Extracted data entries
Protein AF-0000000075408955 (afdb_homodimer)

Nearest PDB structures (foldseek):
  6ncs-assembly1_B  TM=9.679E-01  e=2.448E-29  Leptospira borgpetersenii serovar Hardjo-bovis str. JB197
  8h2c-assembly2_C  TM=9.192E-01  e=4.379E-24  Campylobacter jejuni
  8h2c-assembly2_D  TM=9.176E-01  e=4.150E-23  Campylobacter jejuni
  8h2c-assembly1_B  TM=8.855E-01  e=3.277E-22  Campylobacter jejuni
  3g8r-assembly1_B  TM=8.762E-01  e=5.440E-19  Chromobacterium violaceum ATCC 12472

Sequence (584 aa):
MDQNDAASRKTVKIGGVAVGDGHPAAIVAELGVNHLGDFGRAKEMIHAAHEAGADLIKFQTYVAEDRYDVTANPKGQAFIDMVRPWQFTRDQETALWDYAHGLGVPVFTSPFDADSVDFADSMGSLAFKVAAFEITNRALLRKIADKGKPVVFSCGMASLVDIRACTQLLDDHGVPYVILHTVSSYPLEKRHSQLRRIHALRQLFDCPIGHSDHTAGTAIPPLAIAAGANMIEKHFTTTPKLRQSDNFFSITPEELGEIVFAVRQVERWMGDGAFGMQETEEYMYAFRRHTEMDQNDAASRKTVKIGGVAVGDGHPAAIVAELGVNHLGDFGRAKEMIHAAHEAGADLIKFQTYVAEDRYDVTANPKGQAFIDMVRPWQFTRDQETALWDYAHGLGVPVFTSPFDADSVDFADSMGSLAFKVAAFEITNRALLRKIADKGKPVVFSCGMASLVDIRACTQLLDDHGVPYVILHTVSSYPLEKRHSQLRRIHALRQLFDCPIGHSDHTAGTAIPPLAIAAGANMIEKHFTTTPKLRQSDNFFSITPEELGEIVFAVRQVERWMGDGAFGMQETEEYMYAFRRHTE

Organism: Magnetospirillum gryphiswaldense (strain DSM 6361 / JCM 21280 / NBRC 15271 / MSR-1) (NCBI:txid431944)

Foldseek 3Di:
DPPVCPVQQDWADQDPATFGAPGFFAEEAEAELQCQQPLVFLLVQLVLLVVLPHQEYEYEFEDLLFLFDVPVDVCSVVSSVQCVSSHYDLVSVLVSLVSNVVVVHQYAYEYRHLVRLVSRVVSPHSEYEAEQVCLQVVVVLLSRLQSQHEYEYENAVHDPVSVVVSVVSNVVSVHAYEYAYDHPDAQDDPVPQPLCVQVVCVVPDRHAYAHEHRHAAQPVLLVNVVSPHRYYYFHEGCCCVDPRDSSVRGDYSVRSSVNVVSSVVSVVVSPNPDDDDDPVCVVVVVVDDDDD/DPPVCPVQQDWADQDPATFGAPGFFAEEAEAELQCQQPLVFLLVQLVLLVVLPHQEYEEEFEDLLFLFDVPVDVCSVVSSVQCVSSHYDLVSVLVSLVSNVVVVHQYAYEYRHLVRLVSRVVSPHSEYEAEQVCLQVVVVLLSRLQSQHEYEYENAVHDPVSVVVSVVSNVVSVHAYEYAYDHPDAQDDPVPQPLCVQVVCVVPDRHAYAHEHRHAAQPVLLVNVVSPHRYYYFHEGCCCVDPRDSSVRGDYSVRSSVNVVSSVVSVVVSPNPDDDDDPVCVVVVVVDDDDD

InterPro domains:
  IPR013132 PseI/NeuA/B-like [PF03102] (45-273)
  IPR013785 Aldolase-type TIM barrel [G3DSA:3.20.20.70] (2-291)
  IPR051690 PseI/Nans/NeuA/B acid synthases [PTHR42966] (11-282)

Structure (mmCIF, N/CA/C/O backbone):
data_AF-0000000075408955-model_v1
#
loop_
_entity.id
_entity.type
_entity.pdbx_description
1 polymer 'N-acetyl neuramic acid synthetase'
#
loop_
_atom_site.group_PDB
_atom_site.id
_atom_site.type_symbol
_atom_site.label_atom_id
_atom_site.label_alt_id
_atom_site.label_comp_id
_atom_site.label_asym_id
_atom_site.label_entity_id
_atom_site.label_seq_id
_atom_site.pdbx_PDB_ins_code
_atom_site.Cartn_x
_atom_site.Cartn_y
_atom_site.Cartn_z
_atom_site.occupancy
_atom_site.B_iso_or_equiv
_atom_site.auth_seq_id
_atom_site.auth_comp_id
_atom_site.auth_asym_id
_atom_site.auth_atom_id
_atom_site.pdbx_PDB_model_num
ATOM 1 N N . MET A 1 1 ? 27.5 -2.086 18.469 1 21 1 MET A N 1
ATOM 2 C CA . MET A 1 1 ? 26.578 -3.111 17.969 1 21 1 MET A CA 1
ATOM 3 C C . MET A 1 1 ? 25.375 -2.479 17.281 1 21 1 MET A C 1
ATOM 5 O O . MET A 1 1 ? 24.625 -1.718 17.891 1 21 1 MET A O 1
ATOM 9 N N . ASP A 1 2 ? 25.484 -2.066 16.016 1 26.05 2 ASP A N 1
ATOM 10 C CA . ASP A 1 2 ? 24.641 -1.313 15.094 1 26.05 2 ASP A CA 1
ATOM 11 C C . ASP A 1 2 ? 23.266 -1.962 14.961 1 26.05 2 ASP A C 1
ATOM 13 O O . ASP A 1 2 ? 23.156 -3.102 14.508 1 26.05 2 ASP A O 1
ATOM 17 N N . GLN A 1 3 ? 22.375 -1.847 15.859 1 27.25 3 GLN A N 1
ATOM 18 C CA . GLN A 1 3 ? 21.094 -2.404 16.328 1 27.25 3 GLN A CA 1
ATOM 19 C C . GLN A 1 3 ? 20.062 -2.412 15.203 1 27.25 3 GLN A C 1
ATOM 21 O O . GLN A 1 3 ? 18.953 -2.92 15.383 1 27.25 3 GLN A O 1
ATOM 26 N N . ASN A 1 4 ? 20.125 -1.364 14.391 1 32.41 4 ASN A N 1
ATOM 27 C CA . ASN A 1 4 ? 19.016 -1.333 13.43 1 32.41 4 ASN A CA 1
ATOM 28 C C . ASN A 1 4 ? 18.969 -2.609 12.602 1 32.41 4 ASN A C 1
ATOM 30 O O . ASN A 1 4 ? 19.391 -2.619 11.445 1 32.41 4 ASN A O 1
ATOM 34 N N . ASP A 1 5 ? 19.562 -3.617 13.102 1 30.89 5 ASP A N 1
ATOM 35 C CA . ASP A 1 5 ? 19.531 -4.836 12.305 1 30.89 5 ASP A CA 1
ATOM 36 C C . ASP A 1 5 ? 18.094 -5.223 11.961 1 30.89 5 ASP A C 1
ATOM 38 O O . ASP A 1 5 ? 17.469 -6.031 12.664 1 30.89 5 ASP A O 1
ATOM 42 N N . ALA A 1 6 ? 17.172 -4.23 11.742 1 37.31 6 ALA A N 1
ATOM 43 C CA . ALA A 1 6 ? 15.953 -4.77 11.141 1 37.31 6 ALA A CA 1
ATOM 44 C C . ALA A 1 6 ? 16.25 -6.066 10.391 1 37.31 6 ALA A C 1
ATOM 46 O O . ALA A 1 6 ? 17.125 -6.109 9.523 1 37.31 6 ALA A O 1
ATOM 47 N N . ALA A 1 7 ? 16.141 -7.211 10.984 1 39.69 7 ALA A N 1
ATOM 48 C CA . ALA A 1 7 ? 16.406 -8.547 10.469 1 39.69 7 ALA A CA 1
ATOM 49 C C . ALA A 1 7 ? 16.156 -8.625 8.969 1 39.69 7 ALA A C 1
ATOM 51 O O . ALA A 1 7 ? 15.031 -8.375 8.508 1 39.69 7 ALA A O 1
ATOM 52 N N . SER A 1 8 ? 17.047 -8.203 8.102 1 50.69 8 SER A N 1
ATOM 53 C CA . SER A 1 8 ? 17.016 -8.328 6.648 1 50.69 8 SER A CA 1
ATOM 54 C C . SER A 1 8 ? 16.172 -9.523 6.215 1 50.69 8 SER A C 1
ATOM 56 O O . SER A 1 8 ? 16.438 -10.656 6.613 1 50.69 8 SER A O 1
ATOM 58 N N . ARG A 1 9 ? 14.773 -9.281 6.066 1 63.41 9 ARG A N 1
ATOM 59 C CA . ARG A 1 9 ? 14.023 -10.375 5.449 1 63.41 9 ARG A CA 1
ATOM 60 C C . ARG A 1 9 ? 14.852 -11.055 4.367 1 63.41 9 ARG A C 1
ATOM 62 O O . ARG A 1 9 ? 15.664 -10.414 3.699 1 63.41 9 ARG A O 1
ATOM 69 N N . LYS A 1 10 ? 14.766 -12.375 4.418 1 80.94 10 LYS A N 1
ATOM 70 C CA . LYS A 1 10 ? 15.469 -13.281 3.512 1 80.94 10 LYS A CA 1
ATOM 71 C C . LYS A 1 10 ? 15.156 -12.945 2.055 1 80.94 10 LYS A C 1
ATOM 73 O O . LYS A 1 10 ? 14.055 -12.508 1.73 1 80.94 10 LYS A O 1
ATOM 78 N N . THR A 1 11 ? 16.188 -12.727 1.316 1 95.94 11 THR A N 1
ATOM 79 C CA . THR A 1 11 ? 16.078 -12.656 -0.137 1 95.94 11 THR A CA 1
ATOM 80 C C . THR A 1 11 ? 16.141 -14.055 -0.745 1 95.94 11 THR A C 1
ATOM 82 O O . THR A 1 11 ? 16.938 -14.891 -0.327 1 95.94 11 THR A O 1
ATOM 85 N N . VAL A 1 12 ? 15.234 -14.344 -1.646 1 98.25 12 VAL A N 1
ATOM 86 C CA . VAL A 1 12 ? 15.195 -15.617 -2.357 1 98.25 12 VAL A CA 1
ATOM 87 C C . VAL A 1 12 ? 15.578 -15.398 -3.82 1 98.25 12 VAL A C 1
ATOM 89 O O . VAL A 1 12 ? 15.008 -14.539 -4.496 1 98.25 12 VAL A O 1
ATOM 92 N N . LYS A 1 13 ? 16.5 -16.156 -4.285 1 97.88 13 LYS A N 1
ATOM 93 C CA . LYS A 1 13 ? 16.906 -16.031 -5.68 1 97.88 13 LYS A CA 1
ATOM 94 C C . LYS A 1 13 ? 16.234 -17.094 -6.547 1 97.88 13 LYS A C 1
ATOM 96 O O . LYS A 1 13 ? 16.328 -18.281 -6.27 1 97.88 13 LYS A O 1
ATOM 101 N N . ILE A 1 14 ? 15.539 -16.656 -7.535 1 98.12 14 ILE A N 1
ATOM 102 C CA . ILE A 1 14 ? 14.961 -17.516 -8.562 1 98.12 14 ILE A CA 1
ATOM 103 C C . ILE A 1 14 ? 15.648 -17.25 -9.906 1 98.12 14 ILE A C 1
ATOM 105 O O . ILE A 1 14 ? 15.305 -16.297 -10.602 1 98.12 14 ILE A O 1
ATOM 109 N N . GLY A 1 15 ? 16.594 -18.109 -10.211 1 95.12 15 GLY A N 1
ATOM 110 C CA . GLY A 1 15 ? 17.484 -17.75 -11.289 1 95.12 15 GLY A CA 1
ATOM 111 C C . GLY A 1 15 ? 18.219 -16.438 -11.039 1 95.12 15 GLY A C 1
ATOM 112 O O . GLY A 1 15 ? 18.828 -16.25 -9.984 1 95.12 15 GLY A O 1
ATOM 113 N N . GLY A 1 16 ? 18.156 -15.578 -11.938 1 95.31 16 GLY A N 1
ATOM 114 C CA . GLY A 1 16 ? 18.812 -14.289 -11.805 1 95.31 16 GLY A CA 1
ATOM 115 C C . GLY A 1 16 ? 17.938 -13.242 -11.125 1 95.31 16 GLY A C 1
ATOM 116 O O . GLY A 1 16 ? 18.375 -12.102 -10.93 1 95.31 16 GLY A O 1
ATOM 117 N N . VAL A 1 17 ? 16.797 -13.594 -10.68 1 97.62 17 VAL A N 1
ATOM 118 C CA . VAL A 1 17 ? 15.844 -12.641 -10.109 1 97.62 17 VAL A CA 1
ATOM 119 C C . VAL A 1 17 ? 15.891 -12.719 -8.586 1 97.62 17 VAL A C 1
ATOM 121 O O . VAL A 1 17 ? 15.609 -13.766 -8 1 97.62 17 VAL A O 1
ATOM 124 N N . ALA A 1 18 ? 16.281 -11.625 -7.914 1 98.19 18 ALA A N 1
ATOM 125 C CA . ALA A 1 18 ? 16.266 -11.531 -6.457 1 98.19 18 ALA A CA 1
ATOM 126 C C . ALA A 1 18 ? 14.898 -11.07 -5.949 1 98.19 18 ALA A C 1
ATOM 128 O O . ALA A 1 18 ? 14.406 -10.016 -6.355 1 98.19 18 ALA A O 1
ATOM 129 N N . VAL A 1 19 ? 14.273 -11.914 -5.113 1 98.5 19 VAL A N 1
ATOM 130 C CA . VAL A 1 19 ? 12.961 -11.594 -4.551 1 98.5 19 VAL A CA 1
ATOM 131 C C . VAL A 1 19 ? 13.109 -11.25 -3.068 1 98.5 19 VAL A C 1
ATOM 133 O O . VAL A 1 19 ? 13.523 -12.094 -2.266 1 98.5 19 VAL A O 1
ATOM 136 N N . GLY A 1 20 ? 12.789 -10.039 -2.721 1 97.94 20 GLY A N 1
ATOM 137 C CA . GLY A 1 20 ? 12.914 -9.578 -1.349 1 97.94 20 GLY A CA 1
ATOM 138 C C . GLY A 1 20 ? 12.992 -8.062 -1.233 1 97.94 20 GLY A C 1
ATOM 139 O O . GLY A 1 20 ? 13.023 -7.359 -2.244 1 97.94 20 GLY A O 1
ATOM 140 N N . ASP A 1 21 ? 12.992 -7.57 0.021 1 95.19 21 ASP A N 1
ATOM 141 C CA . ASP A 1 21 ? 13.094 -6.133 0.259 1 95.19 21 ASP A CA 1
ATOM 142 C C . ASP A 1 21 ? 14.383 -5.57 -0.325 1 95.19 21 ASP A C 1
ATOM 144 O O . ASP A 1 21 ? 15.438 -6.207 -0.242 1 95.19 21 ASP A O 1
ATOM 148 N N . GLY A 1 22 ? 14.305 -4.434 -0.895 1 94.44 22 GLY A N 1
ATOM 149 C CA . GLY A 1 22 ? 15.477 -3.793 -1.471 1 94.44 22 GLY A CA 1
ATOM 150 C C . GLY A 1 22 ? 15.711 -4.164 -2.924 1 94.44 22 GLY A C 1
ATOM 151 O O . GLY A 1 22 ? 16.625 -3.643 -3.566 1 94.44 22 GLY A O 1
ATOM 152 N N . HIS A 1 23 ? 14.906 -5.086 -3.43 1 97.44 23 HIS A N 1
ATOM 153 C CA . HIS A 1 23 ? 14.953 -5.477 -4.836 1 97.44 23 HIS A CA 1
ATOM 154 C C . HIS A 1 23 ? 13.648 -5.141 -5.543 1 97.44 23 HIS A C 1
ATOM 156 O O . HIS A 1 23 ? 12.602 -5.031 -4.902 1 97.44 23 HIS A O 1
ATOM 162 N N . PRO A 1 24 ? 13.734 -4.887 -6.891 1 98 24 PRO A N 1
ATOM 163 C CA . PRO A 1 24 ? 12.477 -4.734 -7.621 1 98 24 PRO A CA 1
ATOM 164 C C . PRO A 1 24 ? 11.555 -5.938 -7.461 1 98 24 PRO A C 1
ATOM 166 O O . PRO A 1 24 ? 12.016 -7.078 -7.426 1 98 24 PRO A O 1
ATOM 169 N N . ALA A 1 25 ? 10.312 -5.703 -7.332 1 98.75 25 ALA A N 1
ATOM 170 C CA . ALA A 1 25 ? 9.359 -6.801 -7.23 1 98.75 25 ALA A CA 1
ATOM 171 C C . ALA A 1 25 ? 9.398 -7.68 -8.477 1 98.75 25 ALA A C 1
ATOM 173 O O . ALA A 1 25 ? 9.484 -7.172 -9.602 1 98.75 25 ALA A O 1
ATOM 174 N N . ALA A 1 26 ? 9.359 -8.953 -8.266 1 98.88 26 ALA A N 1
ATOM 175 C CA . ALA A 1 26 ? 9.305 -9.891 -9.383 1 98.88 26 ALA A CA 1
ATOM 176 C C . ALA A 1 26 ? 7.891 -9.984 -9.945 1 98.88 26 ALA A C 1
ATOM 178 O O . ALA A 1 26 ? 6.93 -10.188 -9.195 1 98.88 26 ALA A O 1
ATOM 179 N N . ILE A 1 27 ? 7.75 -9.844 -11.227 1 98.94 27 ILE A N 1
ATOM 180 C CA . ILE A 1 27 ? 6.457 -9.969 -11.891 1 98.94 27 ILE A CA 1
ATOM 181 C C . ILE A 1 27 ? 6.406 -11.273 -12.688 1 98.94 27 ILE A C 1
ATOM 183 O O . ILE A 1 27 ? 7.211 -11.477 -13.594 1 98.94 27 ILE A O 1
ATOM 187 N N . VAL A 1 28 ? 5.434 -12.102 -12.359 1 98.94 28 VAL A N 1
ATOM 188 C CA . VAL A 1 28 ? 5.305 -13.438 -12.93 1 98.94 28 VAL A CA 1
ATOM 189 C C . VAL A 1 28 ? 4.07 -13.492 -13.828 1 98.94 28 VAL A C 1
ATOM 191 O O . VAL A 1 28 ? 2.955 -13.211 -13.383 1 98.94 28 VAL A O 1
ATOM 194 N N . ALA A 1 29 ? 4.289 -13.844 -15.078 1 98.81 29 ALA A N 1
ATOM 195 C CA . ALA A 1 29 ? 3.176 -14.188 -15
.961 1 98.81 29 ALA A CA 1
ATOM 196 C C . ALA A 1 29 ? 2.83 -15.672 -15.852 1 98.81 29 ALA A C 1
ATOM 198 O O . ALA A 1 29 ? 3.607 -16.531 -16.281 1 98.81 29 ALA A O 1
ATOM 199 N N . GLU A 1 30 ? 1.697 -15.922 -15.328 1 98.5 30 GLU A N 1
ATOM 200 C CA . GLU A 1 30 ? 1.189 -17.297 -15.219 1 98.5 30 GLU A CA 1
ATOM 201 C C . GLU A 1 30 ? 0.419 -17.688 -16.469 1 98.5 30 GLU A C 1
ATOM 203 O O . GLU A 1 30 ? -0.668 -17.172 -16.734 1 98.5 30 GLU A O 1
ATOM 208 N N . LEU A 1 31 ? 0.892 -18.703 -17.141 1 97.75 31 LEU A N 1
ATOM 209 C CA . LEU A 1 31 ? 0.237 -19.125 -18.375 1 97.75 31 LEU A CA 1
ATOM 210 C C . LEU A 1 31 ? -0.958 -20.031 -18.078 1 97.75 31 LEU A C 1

#### [About this exercise]
Your answer must be the lines above from the one containing "ATOM 149 C CA" to the one containing "ATOM 153 C CA", both included, restated word for word.

#### [Answer to this task]
ATOM 149 C CA . GLY A 1 22 ? 15.477 -3.793 -1.471 1 94.44 22 GLY A CA 1
ATOM 150 C C . GLY A 1 22 ? 15.711 -4.164 -2.924 1 94.44 22 GLY A C 1
ATOM 151 O O . GLY A 1 22 ? 16.625 -3.643 -3.566 1 94.44 22 GLY A O 1
ATOM 152 N N . HIS A 1 23 ? 14.906 -5.086 -3.43 1 97.44 23 HIS A N 1
ATOM 153 C CA . HIS A 1 23 ? 14.953 -5.477 -4.836 1 97.44 23 HIS A CA 1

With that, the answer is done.